Ik parkeerde de auto voor het huis Beiden smeten met de autodeur.
‘Niet zo gooien met die deuren’, zei ik.
‘Eigenlijk kan dat niet. Gooien met deuren’, zei Arnout bijdehand. ‘Zijn veel te zwaar.’
‘Ja zo kan die wel weer’, zei ik en we gingen naar binnen.

woensdag 19 mei 2010

Het gevaar van elke dag..

Het zonnetje lacht, de lucht is blauw, nee ik ga niet over de Teletubbies beginnen. Gelukkig heb ik die tijd allang achter me. Maar zodra de zon zich laat zien, heb ik het op mijn heupen. Vogels beginnen massaal te nestelen, zelfs mijn tamme valkparkieten zijn op de versiertour. Ook hier wil ik het niet over hebben. Mijn flirtgedrag gaat niet verder dan, schat wat zullen we vandaag weer eens eten eten.

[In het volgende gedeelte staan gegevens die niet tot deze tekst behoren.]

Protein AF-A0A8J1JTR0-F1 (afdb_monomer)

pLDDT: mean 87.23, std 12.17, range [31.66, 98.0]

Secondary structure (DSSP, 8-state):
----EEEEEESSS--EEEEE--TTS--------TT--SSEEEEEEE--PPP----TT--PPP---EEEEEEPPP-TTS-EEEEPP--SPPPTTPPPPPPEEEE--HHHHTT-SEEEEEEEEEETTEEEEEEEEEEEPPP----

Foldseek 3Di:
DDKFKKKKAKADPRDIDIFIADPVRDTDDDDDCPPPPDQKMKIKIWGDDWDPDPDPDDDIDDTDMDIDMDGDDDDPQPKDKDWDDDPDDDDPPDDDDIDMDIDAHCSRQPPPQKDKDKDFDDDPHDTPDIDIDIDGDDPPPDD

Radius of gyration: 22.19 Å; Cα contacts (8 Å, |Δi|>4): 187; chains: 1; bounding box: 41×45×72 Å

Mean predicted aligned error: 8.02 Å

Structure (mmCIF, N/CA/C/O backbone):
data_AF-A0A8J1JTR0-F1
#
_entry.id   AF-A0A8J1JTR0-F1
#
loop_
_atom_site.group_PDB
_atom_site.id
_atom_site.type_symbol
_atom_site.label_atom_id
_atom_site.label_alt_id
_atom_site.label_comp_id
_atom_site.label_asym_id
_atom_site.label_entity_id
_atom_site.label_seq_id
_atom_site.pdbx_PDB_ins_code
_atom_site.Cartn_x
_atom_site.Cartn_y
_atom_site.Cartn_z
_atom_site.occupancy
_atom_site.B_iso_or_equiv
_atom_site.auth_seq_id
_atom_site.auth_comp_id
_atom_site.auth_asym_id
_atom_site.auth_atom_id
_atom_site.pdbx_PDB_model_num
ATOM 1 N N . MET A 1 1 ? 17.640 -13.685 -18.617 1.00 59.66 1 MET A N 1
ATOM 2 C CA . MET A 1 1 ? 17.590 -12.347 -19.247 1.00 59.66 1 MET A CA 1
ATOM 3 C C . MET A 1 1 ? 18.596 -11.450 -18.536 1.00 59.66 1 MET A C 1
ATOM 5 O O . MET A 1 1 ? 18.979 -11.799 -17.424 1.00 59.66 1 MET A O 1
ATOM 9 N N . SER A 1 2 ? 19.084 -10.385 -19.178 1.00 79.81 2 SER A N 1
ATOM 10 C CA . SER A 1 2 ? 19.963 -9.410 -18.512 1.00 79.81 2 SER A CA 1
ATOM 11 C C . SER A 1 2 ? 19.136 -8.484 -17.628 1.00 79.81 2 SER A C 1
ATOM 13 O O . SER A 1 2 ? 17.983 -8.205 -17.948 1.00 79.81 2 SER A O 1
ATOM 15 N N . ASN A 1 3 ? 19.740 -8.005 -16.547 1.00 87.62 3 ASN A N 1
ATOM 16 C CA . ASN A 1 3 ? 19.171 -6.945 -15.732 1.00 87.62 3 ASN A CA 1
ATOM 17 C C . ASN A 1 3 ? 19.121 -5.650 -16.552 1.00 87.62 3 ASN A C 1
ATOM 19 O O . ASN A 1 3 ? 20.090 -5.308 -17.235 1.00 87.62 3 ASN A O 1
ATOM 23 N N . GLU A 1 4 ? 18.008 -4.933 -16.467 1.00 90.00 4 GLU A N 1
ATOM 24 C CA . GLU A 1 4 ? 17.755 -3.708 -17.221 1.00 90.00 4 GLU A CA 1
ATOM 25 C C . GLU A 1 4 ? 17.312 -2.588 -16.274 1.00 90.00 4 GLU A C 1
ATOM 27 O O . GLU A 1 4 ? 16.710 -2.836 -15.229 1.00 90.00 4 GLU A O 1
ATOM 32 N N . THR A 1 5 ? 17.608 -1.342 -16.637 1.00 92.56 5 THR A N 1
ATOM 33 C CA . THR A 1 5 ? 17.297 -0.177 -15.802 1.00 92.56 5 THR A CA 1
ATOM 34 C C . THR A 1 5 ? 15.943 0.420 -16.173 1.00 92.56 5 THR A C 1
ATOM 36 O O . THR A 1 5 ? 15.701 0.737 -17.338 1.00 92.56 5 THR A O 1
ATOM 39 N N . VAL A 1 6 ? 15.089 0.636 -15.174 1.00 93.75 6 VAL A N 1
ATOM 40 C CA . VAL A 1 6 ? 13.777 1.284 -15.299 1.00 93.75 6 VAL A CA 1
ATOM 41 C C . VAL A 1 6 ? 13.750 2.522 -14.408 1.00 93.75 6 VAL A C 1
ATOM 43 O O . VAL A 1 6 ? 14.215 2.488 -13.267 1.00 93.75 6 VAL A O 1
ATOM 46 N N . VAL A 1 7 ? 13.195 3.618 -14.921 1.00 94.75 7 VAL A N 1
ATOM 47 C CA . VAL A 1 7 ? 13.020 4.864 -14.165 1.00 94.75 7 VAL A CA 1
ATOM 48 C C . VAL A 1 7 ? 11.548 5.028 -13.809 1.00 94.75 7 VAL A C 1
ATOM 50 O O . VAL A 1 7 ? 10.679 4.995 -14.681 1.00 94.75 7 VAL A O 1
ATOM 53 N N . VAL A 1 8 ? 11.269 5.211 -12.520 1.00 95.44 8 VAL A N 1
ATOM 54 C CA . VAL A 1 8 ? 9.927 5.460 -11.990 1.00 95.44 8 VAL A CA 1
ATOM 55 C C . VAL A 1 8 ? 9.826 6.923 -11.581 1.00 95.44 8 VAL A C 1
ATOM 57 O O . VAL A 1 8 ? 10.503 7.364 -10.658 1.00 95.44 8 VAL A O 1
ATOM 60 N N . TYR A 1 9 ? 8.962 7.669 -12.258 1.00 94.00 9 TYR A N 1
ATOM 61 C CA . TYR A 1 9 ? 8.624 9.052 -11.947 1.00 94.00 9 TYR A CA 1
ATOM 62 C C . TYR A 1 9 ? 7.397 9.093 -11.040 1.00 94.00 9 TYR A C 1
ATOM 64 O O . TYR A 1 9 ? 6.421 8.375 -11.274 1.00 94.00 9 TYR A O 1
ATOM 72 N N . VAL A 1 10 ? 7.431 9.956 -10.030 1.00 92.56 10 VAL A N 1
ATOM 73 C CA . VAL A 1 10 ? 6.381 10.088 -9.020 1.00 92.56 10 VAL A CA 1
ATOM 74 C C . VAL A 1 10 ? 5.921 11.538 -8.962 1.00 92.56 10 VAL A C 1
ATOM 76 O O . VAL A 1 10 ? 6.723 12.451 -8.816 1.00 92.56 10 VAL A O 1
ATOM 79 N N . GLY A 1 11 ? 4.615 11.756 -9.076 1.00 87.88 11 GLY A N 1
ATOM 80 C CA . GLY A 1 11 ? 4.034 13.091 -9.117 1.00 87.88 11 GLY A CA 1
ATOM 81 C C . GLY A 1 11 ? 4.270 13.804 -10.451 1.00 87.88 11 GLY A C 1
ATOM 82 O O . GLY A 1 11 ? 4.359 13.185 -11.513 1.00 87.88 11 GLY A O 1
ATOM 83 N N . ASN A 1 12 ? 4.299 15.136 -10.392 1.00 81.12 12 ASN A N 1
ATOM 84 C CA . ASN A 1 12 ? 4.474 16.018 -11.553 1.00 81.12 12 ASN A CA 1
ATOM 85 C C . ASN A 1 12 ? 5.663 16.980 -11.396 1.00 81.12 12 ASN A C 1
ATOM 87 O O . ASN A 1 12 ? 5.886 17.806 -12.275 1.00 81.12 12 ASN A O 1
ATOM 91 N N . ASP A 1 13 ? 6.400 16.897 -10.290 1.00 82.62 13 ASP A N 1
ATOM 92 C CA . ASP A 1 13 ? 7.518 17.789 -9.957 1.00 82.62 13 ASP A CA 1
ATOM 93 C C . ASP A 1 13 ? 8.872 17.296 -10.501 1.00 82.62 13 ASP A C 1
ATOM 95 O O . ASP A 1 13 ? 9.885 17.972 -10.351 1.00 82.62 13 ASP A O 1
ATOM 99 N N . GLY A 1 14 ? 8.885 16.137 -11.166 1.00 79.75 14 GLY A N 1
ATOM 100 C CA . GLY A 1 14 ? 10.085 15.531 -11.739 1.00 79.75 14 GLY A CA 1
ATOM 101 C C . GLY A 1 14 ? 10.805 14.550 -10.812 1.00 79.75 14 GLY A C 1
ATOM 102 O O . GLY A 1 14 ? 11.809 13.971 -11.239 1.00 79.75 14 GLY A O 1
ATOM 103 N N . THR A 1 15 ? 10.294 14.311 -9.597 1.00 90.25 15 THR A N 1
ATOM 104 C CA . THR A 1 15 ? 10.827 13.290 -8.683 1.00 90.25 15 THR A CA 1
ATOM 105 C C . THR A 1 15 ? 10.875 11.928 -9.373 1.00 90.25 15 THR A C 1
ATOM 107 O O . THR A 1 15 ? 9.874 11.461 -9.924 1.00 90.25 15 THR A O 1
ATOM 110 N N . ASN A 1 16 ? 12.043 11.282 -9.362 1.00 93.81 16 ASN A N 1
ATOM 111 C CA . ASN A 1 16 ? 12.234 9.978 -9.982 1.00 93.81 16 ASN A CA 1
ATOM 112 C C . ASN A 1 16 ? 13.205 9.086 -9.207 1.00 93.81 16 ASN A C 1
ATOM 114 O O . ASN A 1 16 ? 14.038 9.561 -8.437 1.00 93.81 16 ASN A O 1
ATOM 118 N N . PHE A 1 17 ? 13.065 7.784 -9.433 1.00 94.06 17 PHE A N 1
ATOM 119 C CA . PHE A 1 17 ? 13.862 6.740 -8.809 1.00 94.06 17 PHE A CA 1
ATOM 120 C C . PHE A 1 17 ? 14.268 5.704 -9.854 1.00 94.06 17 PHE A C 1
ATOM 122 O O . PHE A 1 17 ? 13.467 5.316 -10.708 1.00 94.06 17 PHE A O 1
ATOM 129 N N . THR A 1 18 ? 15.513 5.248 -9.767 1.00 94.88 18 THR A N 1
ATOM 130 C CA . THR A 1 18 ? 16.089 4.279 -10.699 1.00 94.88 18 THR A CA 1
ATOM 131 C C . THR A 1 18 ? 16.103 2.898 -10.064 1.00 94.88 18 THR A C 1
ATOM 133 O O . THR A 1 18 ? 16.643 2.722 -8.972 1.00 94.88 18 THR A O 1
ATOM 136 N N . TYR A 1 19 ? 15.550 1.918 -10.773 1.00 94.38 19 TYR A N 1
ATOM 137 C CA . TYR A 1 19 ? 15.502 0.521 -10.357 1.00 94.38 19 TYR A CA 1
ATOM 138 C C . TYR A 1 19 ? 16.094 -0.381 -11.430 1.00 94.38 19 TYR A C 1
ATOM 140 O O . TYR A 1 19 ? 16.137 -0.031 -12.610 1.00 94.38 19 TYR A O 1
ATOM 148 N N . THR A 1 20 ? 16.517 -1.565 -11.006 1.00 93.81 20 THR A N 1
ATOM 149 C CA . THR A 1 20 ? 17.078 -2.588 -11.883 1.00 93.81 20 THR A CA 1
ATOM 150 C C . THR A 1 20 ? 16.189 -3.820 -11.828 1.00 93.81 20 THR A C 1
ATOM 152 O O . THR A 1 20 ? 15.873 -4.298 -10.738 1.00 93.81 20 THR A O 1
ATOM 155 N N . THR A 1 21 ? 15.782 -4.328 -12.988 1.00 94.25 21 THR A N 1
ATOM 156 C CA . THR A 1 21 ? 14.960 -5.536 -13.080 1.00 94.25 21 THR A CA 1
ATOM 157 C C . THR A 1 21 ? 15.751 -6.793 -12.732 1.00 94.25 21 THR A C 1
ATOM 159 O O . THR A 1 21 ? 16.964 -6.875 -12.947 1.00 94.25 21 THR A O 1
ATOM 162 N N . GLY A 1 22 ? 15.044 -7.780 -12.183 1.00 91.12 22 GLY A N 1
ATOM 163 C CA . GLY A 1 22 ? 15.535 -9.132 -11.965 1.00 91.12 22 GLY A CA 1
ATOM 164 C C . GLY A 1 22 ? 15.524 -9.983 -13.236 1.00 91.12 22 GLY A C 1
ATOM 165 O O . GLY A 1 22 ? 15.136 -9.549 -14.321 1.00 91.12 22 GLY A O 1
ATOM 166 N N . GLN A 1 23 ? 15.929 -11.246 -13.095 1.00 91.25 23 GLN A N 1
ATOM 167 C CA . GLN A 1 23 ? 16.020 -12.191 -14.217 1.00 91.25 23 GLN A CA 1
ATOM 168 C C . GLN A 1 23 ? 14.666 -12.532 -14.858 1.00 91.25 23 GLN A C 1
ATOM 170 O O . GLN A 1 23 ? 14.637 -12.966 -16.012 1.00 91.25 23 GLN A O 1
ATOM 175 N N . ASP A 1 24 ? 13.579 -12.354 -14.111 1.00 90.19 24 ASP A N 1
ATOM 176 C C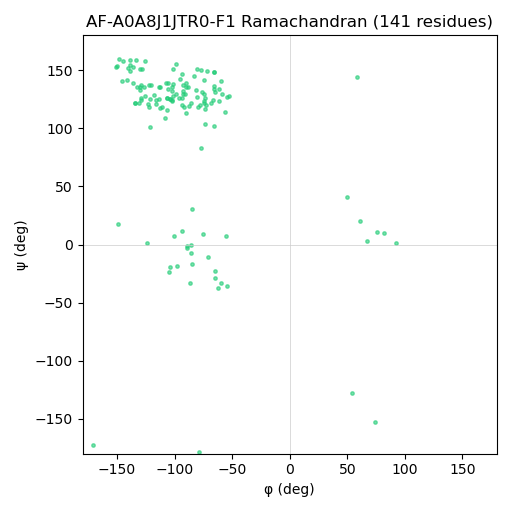A . ASP A 1 24 ? 12.184 -12.517 -14.527 1.00 90.19 24 ASP A CA 1
ATOM 177 C C . ASP A 1 24 ? 11.598 -11.246 -15.174 1.00 90.19 24 ASP A C 1
ATOM 179 O O . ASP A 1 24 ? 10.442 -11.246 -15.590 1.00 90.19 24 ASP A O 1
ATOM 183 N N . GLY A 1 25 ? 12.388 -10.170 -15.271 1.00 90.31 25 GLY A N 1
ATOM 184 C CA . GLY A 1 25 ? 11.978 -8.893 -15.846 1.00 90.31 25 GLY A CA 1
ATOM 185 C C . GLY A 1 25 ? 11.188 -7.990 -14.896 1.00 90.31 25 GLY A C 1
ATOM 186 O O . GLY A 1 25 ? 10.661 -6.977 -15.352 1.00 90.31 25 GLY A O 1
ATOM 187 N N . THR A 1 26 ? 11.101 -8.308 -13.599 1.00 91.69 26 THR A N 1
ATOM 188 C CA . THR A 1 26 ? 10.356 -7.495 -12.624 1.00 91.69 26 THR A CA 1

Ik ga het hebben over poetsen en boenen. Ik ben van het type, laat ik het eens doen als het nodig is. Want dan zie ik er ook nog iets van. Dan ziet mijn man ook eens dat ik wat gedaan heb.
‘Goh hadden we witte vensterbanken?’
Mijn buren aan beide kanten zijn denk ik wat ouderwetser ingesteld. Dagelijks zijn die aan de poetserij. Ik zie dan niet wat er te poetsen valt. Buurvrouw staat elke morgen trouw haar matje uit te kloppen. Wast als het even kan ook één keer per week alle ramen. Ik ga het pas doen als ik me afvraag of het zo mistig is buiten.
Met gevaar voor eigen leven. Gelukkig houdt de vensterbank binnen mij wel, maar buiten is het wiebelen op een trapje. Ik ben van een dusdanig formaat dat ik er echt niet bijkom. Misschien is dat ook wel een reden om het te doen als het nodig is. Het is gewoon gevaarlijk. De meeste ongelukjes gebeuren in en om het huis. En om nou dagelijks aan dat gevaar bloot te staan. Er moet ook nog geschreven worden.

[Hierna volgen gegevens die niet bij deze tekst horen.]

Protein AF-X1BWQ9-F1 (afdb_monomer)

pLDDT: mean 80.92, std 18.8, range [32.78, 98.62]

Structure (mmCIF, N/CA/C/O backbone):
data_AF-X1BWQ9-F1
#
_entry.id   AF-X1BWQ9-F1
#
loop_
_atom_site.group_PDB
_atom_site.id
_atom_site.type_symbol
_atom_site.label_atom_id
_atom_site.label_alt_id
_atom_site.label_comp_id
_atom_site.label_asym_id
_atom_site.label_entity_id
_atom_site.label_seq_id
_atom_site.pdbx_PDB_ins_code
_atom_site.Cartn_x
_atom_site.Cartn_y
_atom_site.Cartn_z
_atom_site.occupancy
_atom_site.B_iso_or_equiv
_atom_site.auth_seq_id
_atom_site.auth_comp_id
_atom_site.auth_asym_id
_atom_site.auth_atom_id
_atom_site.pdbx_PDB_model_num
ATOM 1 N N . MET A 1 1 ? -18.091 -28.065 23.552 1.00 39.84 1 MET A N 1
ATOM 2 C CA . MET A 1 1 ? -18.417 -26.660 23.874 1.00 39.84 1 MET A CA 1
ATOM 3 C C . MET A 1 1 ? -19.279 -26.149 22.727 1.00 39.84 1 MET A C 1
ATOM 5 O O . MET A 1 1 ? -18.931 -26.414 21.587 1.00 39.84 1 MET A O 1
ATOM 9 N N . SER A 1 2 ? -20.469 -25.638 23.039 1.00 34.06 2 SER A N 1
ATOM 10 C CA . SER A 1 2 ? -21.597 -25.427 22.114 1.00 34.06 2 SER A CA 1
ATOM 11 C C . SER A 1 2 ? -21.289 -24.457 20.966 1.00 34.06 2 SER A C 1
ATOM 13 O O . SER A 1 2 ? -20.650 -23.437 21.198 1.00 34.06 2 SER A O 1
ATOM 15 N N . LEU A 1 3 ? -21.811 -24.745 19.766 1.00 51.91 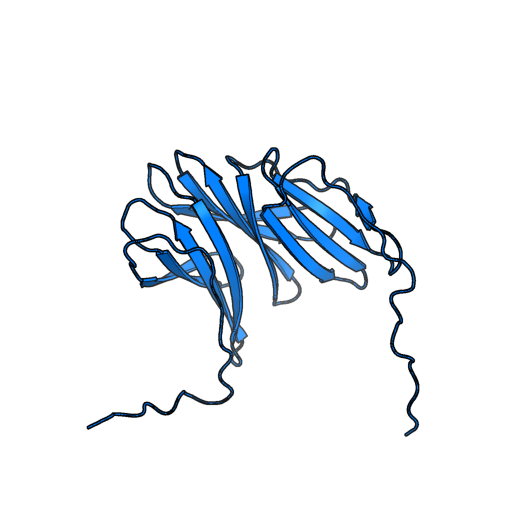3 LEU A N 1
ATOM 16 C CA . LEU A 1 3 ? -21.990 -23.762 18.690 1.00 51.91 3 LEU A CA 1
ATOM 17 C C . LEU A 1 3 ? -23.052 -22.725 19.101 1.00 51.91 3 LEU A C 1
ATOM 19 O O . LEU A 1 3 ? -24.081 -23.118 19.649 1.00 51.91 3 LEU A O 1
ATOM 23 N N . HIS A 1 4 ? -22.817 -21.445 18.793 1.00 39.44 4 HIS A N 1
ATOM 24 C CA . HIS A 1 4 ? -23.744 -20.569 18.058 1.00 39.44 4 HIS A CA 1
ATOM 25 C C . HIS A 1 4 ? -23.160 -19.158 17.888 1.00 39.44 4 HIS A C 1
ATOM 27 O O . HIS A 1 4 ? -22.891 -18.457 18.856 1.00 39.44 4 HIS A O 1
ATOM 33 N N . GLY A 1 5 ? -23.060 -18.737 16.632 1.00 33.94 5 GLY A N 1
ATOM 34 C CA . GLY A 1 5 ? -23.035 -17.352 16.184 1.00 33.94 5 GLY A CA 1
ATOM 35 C C . GLY A 1 5 ? -23.505 -17.394 14.739 1.00 33.94 5 GLY A C 1
ATOM 36 O O . GLY A 1 5 ? -22.820 -17.962 13.897 1.00 33.94 5 GLY A O 1
ATOM 37 N N . ALA A 1 6 ? -24.748 -16.980 14.507 1.00 39.12 6 ALA A N 1
ATOM 38 C CA . ALA A 1 6 ? -25.444 -17.090 13.233 1.00 39.12 6 ALA A CA 1
ATOM 39 C C . ALA A 1 6 ? -24.619 -16.491 12.087 1.00 39.12 6 ALA A C 1
ATOM 41 O O . ALA A 1 6 ? -23.968 -15.465 12.269 1.00 39.12 6 ALA A O 1
ATOM 42 N N . GLY A 1 7 ? -24.682 -17.121 10.910 1.00 40.94 7 GLY A N 1
ATOM 43 C CA . GLY A 1 7 ? -24.214 -16.490 9.683 1.00 40.94 7 GLY A CA 1
ATOM 44 C C . GLY A 1 7 ? -24.874 -15.122 9.571 1.00 40.94 7 GLY A C 1
ATOM 45 O O . GLY A 1 7 ? -26.104 -15.037 9.548 1.00 40.94 7 GLY A O 1
ATOM 46 N N . ALA A 1 8 ? -24.059 -14.069 9.582 1.00 41.94 8 ALA A N 1
ATOM 47 C CA . ALA A 1 8 ? -24.521 -12.726 9.310 1.00 41.94 8 ALA A CA 1
ATOM 48 C C . ALA A 1 8 ? -25.098 -12.741 7.893 1.00 41.94 8 ALA A C 1
ATOM 50 O O . ALA A 1 8 ? -24.376 -12.799 6.900 1.00 41.94 8 ALA A O 1
ATOM 51 N N . VAL A 1 9 ? -26.424 -12.790 7.802 1.00 44.78 9 VAL A N 1
ATOM 52 C CA . VAL A 1 9 ? -27.116 -12.485 6.559 1.00 44.78 9 VAL A CA 1
ATOM 53 C C . VAL A 1 9 ? -26.864 -11.000 6.343 1.00 44.78 9 VAL A C 1
ATOM 55 O O . VAL A 1 9 ? -27.242 -10.192 7.187 1.00 44.78 9 VAL A O 1
ATOM 58 N N . ILE A 1 10 ? -26.196 -10.642 5.247 1.00 50.66 10 ILE A N 1
ATOM 59 C CA . ILE A 1 10 ? -26.117 -9.253 4.791 1.00 50.66 10 ILE A CA 1
ATOM 60 C C . ILE A 1 10 ? -27.555 -8.851 4.436 1.00 50.66 10 ILE A C 1
ATOM 62 O O . ILE A 1 10 ? -28.046 -9.147 3.351 1.00 50.66 10 ILE A O 1
ATOM 66 N N . THR A 1 11 ? -28.290 -8.290 5.398 1.00 50.88 11 THR A N 1
ATOM 67 C CA . THR A 1 11 ? -29.706 -7.913 5.236 1.00 50.88 11 THR A CA 1
ATOM 68 C C . THR A 1 11 ? -29.882 -6.537 4.609 1.00 50.88 11 THR A C 1
ATOM 70 O O . THR A 1 11 ? -30.988 -6.176 4.215 1.00 50.88 11 THR A O 1
ATOM 73 N N . THR A 1 12 ? -28.796 -5.782 4.492 1.00 52.22 12 THR A N 1
ATOM 74 C CA . THR A 1 12 ? -28.752 -4.456 3.885 1.00 52.22 12 THR A CA 1
ATOM 75 C C . THR A 1 12 ? -27.552 -4.410 2.958 1.00 52.22 12 THR A C 1
ATOM 77 O O . THR A 1 12 ? -26.409 -4.411 3.403 1.00 52.22 12 THR A O 1
ATOM 80 N N . LEU A 1 13 ? -27.828 -4.419 1.654 1.00 53.38 13 LEU A N 1
ATOM 81 C CA . LEU A 1 13 ? -26.870 -3.989 0.649 1.00 53.38 13 LEU A CA 1
ATOM 82 C C . LEU A 1 13 ? -26.889 -2.461 0.687 1.00 53.38 13 LEU A C 1
ATOM 84 O O . LEU A 1 13 ? -27.791 -1.852 0.11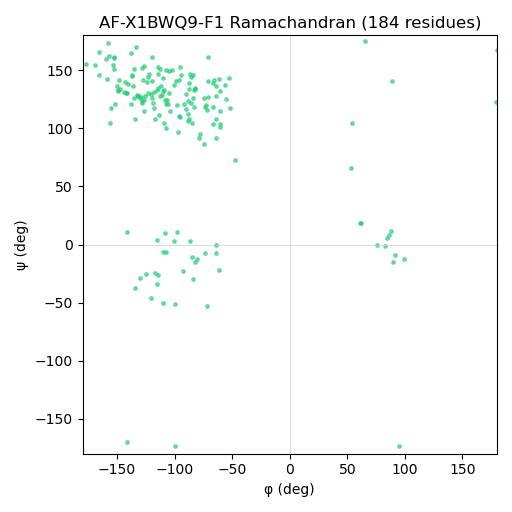4 1.00 53.38 13 LEU A O 1
ATOM 88 N N . ASP A 1 14 ? -25.964 -1.860 1.430 1.00 55.56 14 ASP A N 1
ATOM 89 C CA . ASP A 1 14 ? -25.725 -0.428 1.298 1.00 55.56 14 ASP A CA 1
ATOM 90 C C . ASP A 1 14 ? -24.801 -0.204 0.095 1.00 55.56 14 ASP A C 1
ATOM 92 O O . ASP A 1 14 ? -23.837 -0.946 -0.112 1.00 55.56 14 ASP A O 1
ATOM 96 N N . GLN A 1 15 ? -25.139 0.770 -0.746 1.00 62.56 15 GLN A N 1
ATOM 97 C CA . GLN A 1 15 ? -24.367 1.115 -1.934 1.00 62.56 15 GLN A CA 1
ATOM 98 C C . GLN A 1 15 ? -23.858 2.537 -1.765 1.00 62.56 15 GLN A C 1
ATOM 100 O O . GLN A 1 15 ? -24.610 3.501 -1.913 1.00 62.56 15 GLN A O 1
ATOM 105 N N . PHE A 1 16 ? -22.557 2.665 -1.530 1.00 58.97 16 PHE A N 1
ATOM 106 C CA . PHE A 1 16 ? -21.894 3.955 -1.604 1.00 58.97 16 PHE A CA 1
ATOM 107 C C . PHE A 1 16 ? -21.432 4.197 -3.043 1.00 58.97 16 PHE A C 1
ATOM 109 O O . PHE A 1 16 ? -20.581 3.482 -3.571 1.00 58.97 16 PHE A O 1
ATOM 116 N N . ASN A 1 17 ? -22.044 5.175 -3.711 1.00 62.47 17 ASN A N 1
ATOM 117 C CA . ASN A 1 17 ? -21.663 5.552 -5.068 1.00 62.47 17 ASN A CA 1
ATOM 118 C C . ASN A 1 17 ? -20.540 6.581 -5.014 1.00 62.47 17 ASN A C 1
ATOM 120 O O . ASN A 1 17 ? -20.774 7.745 -4.687 1.00 62.47 17 ASN A O 1
ATOM 124 N N . PHE A 1 18 ? -19.335 6.156 -5.375 1.00 61.69 18 PHE A N 1
ATOM 125 C CA . PHE A 1 18 ? -18.223 7.070 -5.595 1.00 61.69 18 PHE A CA 1
ATOM 126 C C . PHE A 1 18 ? -18.464 7.877 -6.877 1.00 61.69 18 PHE A C 1
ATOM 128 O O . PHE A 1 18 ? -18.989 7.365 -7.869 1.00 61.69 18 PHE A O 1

Van stofzuigen wordt je moe en in een verkeerde houding kan je daar ernstige rugklachten van krijgen. Voor boodschappen doen geldt hetzelfde. Er wel eens bij stilgestaan? Eerst moet de troep in de kar, dan moet het zootje op de lopende band, dan moet de hele riedel weer in de kar en vervolgens nog in de auto. Om vervolgens thuis de hele handel uit te laden en ook nog op te ruimen. Meestal vergeet je wel iets. Ook net iets wat je nodig hebt om die avond op tafel te zetten. Als je niet netjes vanuit je knieën tilt, kan dat ook ernstige rugklachten geven.
Badkamer soppen. Levensgevaarlijk. Met al die zeepzooi kan je lelijk uitglijden, met alle gevolgen vandien.
Want als je net lekker bezig bent, dan gaat prompt de telefoon. Nieuwsgierig als ik ben, moet ik dan echt uitkijken, niet ook nog de trap verkeerd te nemen. Zelfde geldt natuurlijk voor de deurbel.
Ook met volle wasmanden, al of niet schoon, ze wandelen niet vanzelf naar de wasmachine. Ook dan is het uitkijken geblazen. Ligt er geen rommel op de trap of een hond middenin de route, die je uitgestippeld had. Want bergen was, daar kan je vaak niet overheen kijken. Rondslingerende schoenen zijn ook levensgevaarlijk.
Ook bij het bedienen van machines is enige voorzichtigheid geboden. Strijkbouten kunnen ontploffen of opeens uit je handen glijden. Dat levert dan weer geruime tijd commentaar op. Het staat zo leuk op de vloer.
‘Goh is de strijkbout daar gevallen?’
‘Nee ik doe het altijd zo.’
Ik strijk alleen als het nodig is, eens per jaar ofzo.
Was ophangen, ligt eraan waar. Ik ben in het bezit van een zogeheten droogmolen. Daarmee is het uitkijken geblazen dat je hem bij het openvouwen goed in de grond steekt. Anders klapt het hele gevaarte tegen je gezicht. Als hij wel goed in de grond staat, moet je toch blijven uitkijken dat je jezelf niet ophangt. Te oude wasknijpers is ook niet aan te raden. Ze kunnen de verkeerde kant op springen. Ook weer met alle gevolgen vandien.
Koken is ook heel gevaarlijk. Te scherpe messen leveren hele bijzondere gehaktballen op.
‘Oh sorry dat harde stukje was mijn nagel.’
Bij rood vlees, rode kool, rode bieten valt het gelukkig minder op. Oppassen dat dingen niet te hard spetteren in de pan of dat je niet je vingers meekookt of bakt. Brandwonden zitten in een klein hoekje.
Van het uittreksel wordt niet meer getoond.